Photoelectron Spectroscopy of the Methide Anion: Electron Affinities of •CH₃ and •CD₃ and Inversion Splittings of CH₃‾ and CD₃‾

We report high-resolution photoelectron spectra of the simplest carbanions, CH₃– and CD₃–. The vibrationally resolved spectra are dominated by a long progression in the umbrella mode (ν₂) of •CH₃ and •CD₃, indicating a transition from a pyramidal C₃v anion to the planar D₃h methyl radical. Analysis of the spectra provides electron affinities of •CH₃ (0.093(3) eV) and •CD₃(0.082(4) eV). These results enable improved determination of the corresponding gas-phase acidities: ΔacidH0K°(CH₄) = 414.79(6) kcal/mol and ΔacidH0K°(CD₄) = 417.58(8) kcal/mol.
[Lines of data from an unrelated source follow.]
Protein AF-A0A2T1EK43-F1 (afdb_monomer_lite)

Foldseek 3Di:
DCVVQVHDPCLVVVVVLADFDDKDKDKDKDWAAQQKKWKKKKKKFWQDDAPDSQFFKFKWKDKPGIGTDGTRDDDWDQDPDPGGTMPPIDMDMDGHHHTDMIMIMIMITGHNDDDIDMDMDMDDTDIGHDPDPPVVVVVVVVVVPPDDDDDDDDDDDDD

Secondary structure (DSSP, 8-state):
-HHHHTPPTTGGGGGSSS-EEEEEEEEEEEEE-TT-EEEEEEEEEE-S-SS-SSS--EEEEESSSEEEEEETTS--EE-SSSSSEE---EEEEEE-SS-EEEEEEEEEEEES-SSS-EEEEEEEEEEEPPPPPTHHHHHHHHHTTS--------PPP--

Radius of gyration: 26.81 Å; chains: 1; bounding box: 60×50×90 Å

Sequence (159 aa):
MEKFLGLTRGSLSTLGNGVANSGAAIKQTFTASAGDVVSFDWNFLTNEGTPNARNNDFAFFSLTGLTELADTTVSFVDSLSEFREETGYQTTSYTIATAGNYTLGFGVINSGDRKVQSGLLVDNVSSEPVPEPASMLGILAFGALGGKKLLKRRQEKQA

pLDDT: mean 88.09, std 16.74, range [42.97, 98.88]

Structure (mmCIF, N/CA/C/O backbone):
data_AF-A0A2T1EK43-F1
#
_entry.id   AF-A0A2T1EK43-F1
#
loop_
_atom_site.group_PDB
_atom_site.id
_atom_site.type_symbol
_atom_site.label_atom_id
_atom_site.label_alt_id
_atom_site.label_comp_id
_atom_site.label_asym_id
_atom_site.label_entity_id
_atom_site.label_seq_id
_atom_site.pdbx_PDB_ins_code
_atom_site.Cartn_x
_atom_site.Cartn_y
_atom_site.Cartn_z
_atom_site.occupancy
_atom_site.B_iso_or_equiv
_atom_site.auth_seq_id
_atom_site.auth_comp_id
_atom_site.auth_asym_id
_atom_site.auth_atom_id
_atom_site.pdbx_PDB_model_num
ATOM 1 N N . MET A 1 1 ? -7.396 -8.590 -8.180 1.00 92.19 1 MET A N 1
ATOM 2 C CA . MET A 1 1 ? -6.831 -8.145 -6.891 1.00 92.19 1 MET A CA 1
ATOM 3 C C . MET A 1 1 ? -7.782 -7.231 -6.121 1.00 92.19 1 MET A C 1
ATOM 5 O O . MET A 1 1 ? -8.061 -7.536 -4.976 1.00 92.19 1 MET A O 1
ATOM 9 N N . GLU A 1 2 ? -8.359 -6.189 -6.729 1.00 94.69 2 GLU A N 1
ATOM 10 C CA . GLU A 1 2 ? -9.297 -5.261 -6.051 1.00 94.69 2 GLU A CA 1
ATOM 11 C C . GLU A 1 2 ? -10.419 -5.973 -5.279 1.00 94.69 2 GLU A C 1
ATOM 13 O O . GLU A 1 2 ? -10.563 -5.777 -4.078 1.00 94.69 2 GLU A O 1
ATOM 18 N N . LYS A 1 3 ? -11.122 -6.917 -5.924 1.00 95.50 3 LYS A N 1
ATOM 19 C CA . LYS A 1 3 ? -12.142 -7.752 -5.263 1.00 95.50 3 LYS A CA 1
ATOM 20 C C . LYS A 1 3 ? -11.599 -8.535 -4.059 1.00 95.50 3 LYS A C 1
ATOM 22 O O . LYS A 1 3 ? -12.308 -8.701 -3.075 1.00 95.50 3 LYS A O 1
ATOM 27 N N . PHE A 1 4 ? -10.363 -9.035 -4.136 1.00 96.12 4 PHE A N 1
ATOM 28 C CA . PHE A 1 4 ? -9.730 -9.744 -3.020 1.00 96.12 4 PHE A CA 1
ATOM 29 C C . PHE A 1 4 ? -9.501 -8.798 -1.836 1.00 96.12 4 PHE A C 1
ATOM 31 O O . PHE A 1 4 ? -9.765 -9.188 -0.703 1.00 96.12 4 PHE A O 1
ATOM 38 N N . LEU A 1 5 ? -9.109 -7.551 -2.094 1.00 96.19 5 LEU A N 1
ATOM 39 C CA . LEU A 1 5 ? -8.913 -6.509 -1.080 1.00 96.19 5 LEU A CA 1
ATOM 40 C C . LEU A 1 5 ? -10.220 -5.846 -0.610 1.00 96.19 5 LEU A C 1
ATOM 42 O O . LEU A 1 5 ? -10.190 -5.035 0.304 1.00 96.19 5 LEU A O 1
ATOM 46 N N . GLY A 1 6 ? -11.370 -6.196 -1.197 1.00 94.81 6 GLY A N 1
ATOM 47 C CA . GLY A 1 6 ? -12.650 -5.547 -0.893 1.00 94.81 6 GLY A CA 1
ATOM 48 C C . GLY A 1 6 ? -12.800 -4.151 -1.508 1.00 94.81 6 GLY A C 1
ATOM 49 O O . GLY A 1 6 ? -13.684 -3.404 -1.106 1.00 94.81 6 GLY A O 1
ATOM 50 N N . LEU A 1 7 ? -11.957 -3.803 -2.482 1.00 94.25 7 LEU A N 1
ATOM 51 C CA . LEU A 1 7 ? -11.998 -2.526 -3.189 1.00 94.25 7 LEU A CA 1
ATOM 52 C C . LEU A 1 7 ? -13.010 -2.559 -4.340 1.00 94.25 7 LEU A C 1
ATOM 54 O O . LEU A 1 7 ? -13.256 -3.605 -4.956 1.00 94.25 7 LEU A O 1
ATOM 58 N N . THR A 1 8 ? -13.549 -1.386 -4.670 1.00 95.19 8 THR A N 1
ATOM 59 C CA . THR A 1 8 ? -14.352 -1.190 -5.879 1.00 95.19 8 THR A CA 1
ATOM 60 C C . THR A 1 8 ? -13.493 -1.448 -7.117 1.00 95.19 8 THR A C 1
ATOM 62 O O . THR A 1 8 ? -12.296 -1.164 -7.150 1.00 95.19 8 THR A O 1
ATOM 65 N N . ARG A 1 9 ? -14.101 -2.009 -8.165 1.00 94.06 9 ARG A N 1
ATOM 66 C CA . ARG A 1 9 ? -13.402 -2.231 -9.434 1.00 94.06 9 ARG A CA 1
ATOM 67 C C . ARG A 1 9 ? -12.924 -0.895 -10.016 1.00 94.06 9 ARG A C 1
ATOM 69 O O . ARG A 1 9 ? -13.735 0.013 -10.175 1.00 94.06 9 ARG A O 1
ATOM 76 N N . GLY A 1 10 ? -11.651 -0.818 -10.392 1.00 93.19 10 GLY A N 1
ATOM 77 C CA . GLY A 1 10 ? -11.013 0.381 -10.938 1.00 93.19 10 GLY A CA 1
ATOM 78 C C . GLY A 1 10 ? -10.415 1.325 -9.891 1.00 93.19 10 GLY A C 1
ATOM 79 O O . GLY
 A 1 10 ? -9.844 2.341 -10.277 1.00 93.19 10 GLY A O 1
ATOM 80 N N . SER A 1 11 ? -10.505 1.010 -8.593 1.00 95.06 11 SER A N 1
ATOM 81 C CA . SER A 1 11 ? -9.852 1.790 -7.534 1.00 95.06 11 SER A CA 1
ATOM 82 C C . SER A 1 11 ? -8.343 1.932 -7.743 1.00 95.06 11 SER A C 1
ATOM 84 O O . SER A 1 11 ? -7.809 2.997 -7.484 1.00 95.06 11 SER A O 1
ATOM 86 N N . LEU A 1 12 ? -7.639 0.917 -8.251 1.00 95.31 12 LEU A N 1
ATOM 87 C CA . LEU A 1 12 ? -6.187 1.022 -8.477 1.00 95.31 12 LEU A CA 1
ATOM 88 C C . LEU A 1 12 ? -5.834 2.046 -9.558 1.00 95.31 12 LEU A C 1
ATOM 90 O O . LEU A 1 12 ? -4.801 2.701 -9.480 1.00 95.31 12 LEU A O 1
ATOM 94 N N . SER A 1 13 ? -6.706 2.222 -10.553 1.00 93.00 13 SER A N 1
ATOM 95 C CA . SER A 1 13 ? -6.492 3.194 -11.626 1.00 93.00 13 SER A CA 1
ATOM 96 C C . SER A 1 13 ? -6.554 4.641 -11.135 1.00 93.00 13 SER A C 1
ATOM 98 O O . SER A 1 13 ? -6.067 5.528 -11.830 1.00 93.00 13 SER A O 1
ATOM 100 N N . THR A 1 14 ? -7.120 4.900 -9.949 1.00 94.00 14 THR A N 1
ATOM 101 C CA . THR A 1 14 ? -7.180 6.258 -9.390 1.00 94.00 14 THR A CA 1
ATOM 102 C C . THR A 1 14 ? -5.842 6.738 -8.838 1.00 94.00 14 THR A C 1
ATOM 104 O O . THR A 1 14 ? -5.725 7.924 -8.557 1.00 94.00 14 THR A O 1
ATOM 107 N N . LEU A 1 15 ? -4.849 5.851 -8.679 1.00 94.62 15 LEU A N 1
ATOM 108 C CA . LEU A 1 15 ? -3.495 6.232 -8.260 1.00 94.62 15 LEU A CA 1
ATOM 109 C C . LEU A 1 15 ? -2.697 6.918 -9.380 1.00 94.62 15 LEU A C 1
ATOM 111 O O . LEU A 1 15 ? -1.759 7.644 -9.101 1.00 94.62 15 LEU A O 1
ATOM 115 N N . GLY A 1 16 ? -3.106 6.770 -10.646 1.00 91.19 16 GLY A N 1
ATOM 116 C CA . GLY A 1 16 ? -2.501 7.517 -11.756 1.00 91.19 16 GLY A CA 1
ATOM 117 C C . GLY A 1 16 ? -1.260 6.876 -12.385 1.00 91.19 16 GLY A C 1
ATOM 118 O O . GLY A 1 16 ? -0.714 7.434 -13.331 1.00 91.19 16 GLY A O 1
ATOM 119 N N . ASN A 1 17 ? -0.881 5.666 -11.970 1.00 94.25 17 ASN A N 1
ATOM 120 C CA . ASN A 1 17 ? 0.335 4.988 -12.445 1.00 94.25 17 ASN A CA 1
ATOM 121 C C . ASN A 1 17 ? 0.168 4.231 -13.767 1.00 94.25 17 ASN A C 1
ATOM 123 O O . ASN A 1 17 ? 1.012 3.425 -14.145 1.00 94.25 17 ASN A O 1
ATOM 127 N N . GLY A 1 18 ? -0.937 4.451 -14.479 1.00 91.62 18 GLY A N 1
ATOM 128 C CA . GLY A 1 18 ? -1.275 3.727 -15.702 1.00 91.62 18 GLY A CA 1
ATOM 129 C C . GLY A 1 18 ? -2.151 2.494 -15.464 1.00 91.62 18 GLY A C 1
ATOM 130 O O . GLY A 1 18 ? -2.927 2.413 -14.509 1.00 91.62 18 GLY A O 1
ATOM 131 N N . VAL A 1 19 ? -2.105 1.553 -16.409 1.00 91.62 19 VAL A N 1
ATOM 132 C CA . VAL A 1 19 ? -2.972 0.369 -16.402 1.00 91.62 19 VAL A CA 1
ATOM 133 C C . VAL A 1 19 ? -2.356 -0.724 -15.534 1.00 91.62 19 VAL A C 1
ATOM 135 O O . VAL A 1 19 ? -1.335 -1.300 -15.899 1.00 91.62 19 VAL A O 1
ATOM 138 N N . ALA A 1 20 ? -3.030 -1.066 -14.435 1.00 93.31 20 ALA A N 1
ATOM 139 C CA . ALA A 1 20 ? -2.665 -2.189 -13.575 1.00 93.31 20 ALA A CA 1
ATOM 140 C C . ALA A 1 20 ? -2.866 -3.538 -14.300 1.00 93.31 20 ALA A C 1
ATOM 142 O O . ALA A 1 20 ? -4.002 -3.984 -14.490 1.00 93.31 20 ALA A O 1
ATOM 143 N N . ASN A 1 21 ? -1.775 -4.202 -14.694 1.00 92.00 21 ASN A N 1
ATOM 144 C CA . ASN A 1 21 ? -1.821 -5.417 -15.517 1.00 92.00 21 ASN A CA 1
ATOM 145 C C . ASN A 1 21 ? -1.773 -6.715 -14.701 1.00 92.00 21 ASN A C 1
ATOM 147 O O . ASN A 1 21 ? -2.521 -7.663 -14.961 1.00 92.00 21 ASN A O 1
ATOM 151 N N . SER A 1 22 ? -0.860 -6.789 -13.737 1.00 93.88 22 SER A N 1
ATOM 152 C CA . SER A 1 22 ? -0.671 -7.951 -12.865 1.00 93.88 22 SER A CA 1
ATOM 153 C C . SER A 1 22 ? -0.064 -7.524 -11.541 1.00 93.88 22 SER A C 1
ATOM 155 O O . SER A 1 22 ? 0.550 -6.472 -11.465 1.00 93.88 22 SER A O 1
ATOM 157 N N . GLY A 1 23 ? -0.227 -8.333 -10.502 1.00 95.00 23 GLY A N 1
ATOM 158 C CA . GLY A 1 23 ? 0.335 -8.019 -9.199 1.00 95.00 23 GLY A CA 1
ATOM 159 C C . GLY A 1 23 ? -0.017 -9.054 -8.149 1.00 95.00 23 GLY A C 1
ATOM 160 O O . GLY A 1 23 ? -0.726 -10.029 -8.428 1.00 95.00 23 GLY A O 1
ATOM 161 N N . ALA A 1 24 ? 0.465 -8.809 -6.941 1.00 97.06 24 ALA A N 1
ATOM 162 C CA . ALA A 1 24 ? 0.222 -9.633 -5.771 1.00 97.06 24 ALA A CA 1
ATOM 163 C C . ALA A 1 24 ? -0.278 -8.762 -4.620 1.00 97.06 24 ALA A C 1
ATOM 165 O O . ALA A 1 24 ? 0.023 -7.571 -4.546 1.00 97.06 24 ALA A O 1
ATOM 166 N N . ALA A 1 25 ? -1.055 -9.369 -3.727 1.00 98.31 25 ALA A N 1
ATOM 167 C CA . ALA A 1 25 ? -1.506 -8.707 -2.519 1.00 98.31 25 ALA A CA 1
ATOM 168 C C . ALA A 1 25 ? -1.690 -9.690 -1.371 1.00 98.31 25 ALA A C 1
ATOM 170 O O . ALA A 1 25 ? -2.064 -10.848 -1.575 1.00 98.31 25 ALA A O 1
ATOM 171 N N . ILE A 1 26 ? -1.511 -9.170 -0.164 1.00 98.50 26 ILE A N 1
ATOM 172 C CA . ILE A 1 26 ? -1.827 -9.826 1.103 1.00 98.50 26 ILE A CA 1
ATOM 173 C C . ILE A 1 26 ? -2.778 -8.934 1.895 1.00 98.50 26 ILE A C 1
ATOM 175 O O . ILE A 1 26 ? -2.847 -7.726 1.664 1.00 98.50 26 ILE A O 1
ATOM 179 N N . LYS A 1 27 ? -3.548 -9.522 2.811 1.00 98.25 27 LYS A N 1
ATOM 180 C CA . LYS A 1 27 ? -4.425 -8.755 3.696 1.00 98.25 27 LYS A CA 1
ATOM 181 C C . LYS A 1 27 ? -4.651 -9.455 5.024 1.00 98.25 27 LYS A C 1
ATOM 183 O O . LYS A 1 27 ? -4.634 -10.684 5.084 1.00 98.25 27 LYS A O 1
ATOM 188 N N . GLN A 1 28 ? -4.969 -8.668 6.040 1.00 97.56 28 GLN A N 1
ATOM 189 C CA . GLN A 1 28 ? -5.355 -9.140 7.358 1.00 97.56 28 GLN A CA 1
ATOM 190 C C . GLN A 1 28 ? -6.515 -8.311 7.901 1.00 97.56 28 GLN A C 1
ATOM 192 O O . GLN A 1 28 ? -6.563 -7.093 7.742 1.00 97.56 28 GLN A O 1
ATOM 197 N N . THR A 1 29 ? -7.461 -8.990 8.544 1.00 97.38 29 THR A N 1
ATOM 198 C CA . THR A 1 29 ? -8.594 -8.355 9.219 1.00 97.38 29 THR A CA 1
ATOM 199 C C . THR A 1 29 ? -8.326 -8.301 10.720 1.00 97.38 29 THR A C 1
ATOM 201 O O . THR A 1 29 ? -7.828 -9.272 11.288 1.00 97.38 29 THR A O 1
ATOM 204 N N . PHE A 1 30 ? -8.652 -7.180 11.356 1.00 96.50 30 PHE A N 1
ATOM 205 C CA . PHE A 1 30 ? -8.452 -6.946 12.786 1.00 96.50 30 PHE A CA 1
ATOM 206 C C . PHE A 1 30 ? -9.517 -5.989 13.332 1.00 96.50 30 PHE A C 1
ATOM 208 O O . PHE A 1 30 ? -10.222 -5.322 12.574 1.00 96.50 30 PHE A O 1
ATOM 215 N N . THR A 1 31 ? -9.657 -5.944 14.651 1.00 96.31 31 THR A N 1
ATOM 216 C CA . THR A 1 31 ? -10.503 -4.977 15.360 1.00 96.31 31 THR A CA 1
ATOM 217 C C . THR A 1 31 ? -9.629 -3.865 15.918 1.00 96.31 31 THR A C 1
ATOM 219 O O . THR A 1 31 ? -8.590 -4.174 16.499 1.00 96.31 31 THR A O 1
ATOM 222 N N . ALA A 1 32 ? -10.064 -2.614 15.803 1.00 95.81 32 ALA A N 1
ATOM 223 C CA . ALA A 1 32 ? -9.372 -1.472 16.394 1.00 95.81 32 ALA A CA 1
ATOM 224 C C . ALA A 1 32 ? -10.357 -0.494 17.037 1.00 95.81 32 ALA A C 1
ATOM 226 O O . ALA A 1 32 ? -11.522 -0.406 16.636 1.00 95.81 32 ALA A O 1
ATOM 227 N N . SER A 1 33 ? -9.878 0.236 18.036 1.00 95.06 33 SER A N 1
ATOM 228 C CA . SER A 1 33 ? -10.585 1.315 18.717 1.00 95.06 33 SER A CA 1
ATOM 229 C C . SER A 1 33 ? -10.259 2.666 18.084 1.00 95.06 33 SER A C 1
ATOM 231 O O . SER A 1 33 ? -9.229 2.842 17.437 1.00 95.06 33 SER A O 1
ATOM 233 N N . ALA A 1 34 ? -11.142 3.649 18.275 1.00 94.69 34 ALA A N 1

On the basis of the photoelectron anisotropy distribution, the electron is photodetached from an orbital with predominant p-character, consistent with the sp3-hybridized orbital picture of the pyramidal anion. The double-well potential energy surface along the umbrella inversion coordinate leads to a splitting of the vibrational energy levels of the umbrella mode. The inversion splittings of CH₃– and CD₃– are 21(5) and 6(4) cm‾¹, respectively, and the corresponding anion umbrella vibrational frequencies are 444(13) and 373(12) cm‾¹, respectively. Quantum mechanical calculations reported herein show good agreement with the experimental data and provide insight regarding the electronic potential energy surface of CH₃–.